Having it All Figured Out is a common mistake for (14-16)-year olds to make, I guess.
It’s interesting to me just how very widespread the influence of those books seems to me to be in this community.
And really, Buffy is only a modest variation on them.
The best way to minimise entropy is probably to destroy as much of the biomass as possible. A short term gain in entropy—but the net effect on entropy increase would be negative—and the more creatures you could kill, the better!
As I recall, I tried to compress my morality down to One Great Moral Principle when I was 14 years old. My attempt was: “Don’t hurt other people”. Not too bad for four words.
What’s a person? What’s hurting? And is there anything else you want out of life besides being harmless?
Yes, your four words carry a charge of positive affect and sound like a good idea, deep wisdom for a 14-year-old that we should all applaud. But that should not make you overlook that—like any four-word English sentence—it would be absolutely terrible as the one and only Great Moral Principle.
My 14-year-old self also had some funny ideas about his reputation existing in the aether—as some kind of psycho-kinetic phenomenon—it was not my intention to claim much in the way of deep wisdom for my younger self.
It is true that this maxim gets to be brief by unloading complexity into the words “people” and “hurt”—but that seems inevitable—and those words do have commonly-accepted definitions that deal with most cases.
The idea was not to capture what I wanted. It was to capture what I thought was wrong. This was a biblical-style morality—a buch of “thou-shall-not” statements, with the implication that all else was permitted. Though instead of ten commandments, I only had one.
Looking back, one problem I see is there is no hint of utilitarianism. What if all your choices involve hurting people? There is no hint in the maxim of the concept of greater or lesser hurt.
As I recall, within a year or so, I had given up on attempts to reduce my morality to neat axioms. However, I was to return to the idea at about the age of 17 - when I found out how much of my behaviour was explicable by the hypothesis that most of the behaviour of living organisms fits the theory that they act so as to maximise their inclusive fitnesses.
I tried the same thing at about that age.
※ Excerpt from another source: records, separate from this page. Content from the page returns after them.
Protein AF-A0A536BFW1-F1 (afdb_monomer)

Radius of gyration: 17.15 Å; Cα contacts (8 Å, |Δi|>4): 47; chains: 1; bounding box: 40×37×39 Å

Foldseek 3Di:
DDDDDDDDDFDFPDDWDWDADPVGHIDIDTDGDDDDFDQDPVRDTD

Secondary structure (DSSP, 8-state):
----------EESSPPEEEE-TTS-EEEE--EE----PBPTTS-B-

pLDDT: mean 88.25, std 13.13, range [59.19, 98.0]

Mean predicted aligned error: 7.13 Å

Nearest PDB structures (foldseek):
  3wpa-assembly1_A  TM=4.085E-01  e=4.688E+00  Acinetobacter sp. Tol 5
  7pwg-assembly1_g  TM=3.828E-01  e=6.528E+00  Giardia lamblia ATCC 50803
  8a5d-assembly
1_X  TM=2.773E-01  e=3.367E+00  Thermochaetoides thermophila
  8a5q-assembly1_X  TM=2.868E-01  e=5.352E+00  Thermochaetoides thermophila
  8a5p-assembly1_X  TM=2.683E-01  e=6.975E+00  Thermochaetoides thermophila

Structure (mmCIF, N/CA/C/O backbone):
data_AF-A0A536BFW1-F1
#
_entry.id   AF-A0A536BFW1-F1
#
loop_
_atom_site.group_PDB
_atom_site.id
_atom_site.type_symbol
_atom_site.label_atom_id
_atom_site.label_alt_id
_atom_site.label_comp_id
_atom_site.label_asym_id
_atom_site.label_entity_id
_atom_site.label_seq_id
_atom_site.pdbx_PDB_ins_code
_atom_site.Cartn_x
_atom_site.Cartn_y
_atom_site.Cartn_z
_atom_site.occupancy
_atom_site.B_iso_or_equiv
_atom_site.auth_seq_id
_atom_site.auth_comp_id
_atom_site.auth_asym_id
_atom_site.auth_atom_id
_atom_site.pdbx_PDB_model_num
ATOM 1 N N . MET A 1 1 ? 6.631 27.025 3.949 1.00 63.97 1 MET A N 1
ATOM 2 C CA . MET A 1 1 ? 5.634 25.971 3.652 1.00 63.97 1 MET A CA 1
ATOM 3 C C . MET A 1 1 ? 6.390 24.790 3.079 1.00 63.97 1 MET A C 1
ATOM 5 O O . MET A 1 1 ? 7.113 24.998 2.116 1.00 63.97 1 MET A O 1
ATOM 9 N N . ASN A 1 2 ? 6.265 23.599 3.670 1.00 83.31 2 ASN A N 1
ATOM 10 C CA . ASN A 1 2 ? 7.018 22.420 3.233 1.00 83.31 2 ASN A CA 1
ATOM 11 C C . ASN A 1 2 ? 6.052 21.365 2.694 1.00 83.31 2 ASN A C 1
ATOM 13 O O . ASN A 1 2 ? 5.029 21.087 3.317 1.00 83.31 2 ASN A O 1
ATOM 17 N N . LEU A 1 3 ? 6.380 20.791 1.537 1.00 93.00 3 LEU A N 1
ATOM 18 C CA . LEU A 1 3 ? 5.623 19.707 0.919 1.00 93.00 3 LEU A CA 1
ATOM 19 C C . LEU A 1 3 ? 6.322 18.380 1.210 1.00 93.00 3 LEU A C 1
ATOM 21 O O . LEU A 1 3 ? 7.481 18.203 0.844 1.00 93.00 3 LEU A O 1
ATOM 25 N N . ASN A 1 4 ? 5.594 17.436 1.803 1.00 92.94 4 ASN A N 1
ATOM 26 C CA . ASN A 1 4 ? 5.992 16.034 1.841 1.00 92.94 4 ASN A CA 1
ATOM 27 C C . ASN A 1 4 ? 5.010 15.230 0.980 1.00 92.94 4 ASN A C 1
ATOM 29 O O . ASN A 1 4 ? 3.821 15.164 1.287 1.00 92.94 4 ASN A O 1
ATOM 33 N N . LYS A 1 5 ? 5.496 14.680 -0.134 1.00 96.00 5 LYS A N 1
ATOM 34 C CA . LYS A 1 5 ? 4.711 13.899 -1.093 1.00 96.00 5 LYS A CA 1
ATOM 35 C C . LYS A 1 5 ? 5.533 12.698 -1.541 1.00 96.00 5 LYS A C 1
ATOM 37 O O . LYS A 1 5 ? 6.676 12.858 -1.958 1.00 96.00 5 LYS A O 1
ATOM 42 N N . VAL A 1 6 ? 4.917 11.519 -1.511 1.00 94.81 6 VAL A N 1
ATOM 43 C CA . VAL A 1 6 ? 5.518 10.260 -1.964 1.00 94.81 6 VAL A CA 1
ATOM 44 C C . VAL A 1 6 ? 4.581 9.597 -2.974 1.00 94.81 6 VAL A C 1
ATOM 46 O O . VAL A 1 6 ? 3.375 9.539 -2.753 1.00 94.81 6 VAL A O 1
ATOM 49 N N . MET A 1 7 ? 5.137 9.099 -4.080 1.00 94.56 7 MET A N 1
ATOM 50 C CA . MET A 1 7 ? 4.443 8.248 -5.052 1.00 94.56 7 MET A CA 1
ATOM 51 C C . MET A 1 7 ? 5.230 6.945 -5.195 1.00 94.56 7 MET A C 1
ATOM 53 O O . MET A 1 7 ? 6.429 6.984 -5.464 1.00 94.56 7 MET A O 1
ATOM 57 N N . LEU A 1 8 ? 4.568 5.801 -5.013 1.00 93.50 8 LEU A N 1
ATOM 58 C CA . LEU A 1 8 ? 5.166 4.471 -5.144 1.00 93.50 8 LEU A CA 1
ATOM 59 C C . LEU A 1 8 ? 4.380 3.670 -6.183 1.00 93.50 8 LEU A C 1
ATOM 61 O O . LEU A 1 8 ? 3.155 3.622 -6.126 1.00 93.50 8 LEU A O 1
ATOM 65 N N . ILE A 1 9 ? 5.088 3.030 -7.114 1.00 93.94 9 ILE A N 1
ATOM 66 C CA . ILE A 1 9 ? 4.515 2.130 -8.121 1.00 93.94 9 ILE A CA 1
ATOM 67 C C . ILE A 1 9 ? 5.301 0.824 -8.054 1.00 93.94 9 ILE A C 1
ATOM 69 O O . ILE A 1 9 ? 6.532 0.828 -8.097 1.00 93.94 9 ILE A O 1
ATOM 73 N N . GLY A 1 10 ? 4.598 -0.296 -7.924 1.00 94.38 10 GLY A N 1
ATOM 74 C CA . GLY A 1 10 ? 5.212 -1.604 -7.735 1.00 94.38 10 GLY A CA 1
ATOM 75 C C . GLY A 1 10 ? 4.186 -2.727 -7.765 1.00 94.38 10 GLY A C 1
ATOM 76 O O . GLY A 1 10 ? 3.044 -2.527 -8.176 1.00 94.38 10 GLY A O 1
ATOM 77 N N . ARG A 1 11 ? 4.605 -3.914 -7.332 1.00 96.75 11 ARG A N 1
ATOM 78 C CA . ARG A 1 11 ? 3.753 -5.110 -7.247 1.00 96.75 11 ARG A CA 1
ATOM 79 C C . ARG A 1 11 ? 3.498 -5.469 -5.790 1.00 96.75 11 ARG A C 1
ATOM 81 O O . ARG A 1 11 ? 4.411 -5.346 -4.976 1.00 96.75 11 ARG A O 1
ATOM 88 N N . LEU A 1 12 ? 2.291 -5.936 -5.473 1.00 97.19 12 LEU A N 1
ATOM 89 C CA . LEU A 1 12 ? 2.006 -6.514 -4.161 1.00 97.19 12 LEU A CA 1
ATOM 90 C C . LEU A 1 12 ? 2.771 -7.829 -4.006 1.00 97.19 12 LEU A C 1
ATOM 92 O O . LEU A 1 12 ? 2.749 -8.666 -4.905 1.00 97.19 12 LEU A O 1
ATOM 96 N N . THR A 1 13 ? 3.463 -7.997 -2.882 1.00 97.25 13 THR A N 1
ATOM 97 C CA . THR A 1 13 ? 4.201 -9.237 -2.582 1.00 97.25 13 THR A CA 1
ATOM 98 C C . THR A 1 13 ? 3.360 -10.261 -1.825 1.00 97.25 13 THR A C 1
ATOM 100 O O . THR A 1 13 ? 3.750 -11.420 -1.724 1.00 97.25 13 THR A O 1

I seem to recall my attempt involved something deeply silly about minimizing entropy increase (It would have helped if I’d actually understood entropy at that point in a deeper sense than the handwavy “disorder in a system” sense, perhaps). I also made the mistake of assuming that the ideal correct morality would by necessity fall out of pure logic by the power of careful reasoning, and that therefore morality was an inevitable consequence of intelligence.
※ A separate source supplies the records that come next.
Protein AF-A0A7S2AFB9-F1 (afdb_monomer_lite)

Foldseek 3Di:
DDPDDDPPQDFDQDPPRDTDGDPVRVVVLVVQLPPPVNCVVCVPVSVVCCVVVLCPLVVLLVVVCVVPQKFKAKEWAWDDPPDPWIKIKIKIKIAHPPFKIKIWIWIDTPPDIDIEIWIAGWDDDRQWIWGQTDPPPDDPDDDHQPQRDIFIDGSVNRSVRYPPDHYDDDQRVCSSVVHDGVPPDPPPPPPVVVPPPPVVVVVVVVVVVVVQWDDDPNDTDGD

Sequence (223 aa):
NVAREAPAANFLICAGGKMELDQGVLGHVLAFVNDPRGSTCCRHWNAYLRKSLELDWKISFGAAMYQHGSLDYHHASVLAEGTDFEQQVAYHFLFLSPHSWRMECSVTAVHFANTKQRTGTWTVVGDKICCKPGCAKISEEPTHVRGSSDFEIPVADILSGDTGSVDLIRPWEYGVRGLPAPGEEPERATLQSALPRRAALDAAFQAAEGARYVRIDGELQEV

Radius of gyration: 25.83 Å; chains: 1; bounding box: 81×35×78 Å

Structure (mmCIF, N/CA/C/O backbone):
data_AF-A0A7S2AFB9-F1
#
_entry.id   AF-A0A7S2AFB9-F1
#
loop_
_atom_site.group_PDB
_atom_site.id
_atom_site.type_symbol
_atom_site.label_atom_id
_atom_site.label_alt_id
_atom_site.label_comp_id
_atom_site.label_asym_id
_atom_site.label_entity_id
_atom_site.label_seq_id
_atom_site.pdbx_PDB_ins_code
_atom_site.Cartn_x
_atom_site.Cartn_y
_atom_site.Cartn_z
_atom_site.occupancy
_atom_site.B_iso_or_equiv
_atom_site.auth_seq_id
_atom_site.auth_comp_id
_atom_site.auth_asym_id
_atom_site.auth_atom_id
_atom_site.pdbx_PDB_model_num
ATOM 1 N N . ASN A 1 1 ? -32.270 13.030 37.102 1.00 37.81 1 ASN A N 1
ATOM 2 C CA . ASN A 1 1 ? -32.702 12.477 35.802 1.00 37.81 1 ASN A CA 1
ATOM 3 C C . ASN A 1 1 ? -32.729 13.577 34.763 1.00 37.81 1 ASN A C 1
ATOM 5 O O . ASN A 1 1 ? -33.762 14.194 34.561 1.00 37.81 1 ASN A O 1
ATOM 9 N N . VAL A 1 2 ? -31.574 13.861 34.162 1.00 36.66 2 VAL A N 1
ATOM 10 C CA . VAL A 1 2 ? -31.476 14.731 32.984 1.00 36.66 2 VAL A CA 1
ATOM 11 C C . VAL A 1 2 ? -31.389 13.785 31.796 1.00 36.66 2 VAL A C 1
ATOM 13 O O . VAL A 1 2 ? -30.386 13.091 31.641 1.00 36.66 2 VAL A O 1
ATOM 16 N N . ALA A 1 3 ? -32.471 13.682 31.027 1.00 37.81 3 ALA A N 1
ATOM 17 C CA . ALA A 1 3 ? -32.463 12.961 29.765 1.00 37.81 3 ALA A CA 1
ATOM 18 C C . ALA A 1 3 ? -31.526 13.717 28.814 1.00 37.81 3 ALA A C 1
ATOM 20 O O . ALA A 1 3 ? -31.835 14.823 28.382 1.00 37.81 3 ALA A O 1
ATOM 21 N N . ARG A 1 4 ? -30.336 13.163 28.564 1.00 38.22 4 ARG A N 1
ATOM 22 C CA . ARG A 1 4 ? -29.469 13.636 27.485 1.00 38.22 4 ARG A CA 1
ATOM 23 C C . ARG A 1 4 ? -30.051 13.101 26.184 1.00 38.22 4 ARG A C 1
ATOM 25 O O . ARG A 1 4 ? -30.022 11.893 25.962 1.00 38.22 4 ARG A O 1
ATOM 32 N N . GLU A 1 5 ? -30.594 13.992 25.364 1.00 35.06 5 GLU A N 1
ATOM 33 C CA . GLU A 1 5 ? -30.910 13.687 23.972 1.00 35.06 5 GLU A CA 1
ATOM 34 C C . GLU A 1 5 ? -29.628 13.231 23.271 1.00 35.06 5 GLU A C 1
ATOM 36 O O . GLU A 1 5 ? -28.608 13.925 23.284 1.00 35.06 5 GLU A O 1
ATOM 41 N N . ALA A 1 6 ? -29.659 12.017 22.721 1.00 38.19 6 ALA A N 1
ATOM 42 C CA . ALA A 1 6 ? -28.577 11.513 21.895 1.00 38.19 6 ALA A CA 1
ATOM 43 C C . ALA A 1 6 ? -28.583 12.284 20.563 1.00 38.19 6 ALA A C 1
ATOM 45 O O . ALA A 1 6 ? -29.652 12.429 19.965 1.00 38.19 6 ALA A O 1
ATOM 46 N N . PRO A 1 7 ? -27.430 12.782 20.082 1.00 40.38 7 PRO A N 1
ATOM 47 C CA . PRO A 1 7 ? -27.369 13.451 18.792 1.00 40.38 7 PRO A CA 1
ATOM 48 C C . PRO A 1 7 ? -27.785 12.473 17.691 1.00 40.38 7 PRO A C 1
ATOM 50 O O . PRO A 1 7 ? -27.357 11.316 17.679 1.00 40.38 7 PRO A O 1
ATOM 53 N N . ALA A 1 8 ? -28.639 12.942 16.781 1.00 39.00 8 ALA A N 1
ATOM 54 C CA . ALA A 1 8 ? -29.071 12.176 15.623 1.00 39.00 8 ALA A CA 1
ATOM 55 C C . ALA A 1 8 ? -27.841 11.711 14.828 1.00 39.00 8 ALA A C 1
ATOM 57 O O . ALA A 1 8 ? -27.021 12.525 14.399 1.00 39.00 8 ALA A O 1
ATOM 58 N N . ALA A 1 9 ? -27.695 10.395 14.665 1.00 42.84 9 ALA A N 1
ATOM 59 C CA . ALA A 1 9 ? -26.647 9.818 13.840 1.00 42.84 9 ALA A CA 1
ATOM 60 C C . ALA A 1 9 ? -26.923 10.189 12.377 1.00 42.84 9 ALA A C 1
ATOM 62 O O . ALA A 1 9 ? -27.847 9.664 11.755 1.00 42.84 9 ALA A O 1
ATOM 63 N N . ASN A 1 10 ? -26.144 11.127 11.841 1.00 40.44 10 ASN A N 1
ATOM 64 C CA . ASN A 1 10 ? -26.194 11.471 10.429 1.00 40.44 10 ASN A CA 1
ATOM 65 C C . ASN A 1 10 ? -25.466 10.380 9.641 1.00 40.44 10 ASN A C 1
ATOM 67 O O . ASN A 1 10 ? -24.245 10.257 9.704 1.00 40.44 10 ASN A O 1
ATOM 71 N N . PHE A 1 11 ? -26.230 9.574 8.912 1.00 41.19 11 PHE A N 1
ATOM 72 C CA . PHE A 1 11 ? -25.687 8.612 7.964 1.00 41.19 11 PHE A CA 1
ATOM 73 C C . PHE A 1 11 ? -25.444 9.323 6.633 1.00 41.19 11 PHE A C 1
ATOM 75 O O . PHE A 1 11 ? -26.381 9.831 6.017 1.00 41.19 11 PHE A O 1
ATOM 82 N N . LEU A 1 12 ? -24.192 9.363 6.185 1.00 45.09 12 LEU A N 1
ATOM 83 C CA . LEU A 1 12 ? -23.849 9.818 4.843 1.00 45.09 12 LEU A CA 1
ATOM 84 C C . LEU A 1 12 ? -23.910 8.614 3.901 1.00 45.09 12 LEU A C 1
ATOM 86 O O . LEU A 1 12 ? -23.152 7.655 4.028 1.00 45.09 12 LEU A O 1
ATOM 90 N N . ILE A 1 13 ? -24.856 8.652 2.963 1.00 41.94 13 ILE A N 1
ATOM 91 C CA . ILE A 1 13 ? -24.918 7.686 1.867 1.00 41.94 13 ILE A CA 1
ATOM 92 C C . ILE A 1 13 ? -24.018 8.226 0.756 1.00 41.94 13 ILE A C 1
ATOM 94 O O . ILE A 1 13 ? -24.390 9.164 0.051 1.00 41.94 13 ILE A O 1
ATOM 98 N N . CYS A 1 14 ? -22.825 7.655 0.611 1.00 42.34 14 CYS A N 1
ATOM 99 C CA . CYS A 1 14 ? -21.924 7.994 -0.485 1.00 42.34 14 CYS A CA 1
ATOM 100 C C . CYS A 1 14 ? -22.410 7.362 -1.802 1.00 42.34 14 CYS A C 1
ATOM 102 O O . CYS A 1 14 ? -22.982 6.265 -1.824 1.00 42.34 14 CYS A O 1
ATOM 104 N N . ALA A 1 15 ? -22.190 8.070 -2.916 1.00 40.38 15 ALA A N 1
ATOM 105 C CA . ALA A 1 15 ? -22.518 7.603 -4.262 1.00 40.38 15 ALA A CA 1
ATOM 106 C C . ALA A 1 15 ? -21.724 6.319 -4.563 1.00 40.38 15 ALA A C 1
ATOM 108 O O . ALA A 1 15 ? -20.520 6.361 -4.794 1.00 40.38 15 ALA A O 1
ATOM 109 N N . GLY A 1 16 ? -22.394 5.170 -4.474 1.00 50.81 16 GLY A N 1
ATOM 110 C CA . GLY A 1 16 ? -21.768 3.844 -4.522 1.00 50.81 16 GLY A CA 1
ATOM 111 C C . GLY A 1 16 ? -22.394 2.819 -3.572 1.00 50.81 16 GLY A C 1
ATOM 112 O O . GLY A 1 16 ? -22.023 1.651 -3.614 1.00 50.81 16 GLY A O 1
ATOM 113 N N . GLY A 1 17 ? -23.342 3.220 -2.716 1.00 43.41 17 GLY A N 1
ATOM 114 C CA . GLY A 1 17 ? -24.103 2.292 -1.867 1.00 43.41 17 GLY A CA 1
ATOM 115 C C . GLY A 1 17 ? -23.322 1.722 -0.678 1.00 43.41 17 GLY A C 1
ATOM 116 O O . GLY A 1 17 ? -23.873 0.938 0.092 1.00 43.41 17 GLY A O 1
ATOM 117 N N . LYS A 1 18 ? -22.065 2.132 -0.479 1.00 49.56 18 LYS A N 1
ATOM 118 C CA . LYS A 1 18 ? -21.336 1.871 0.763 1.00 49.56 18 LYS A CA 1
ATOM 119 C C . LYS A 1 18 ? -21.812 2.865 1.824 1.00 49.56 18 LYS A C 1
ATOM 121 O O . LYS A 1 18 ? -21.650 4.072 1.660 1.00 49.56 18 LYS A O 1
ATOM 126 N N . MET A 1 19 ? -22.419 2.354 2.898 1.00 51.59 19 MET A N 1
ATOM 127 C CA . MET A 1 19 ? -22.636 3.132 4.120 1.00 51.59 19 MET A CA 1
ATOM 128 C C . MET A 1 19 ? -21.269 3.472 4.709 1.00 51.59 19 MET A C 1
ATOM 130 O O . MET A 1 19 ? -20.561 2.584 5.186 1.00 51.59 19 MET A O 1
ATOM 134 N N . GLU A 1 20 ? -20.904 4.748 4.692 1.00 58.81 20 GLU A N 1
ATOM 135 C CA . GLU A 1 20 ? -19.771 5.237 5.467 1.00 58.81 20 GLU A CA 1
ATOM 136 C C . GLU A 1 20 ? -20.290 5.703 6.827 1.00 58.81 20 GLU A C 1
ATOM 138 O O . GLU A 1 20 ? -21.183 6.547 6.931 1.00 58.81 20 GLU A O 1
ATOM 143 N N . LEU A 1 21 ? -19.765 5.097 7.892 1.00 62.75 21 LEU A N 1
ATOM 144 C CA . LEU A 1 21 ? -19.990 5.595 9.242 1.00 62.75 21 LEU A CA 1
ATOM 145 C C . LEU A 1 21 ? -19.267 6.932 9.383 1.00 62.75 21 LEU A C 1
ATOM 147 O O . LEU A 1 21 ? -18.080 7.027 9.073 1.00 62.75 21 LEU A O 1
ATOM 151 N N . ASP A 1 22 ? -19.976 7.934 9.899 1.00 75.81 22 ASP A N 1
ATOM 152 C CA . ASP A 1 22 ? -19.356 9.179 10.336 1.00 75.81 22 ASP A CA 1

I grew out of it a couple years later when I realized that I was being a dumbass.
Having it All Figured Out is a common mistake for (14-16)-year olds to make, I guess.
So, you wanted to be a wizard? ;)
It’s interesting to me just how very widespread the influence of those books seems to me to be in this community. And really, Buffy is only a modest variation on them.
I agree with your first sentence. The second one—oh, just insert some comical expression of bewilderment.
Now that you mention it, that might have been related. It’s been a while...
I agree, but we shouldn’t rule out a priori the possibility that someday a 15-year-old really will Figure It All Out.
Hah! Ironically, living systems naturally act so as to maximise entropy increase:
http://originoflife.net/gods_utility_function/
The best way to minimise entropy is probably to destroy as much of the biomass as possible. A short term gain in entropy—but the net effect on entropy increase would be negative—and the more creatures you could kill, the better!
Sounds like what I’ve termed the apocalyptic imperative.
Yes. The irony was not lost on me once I actually grasped what entropy really means.
The description of “deeply silly” was, alas, not false modesty on behalf of my 14-year-old self, trust me.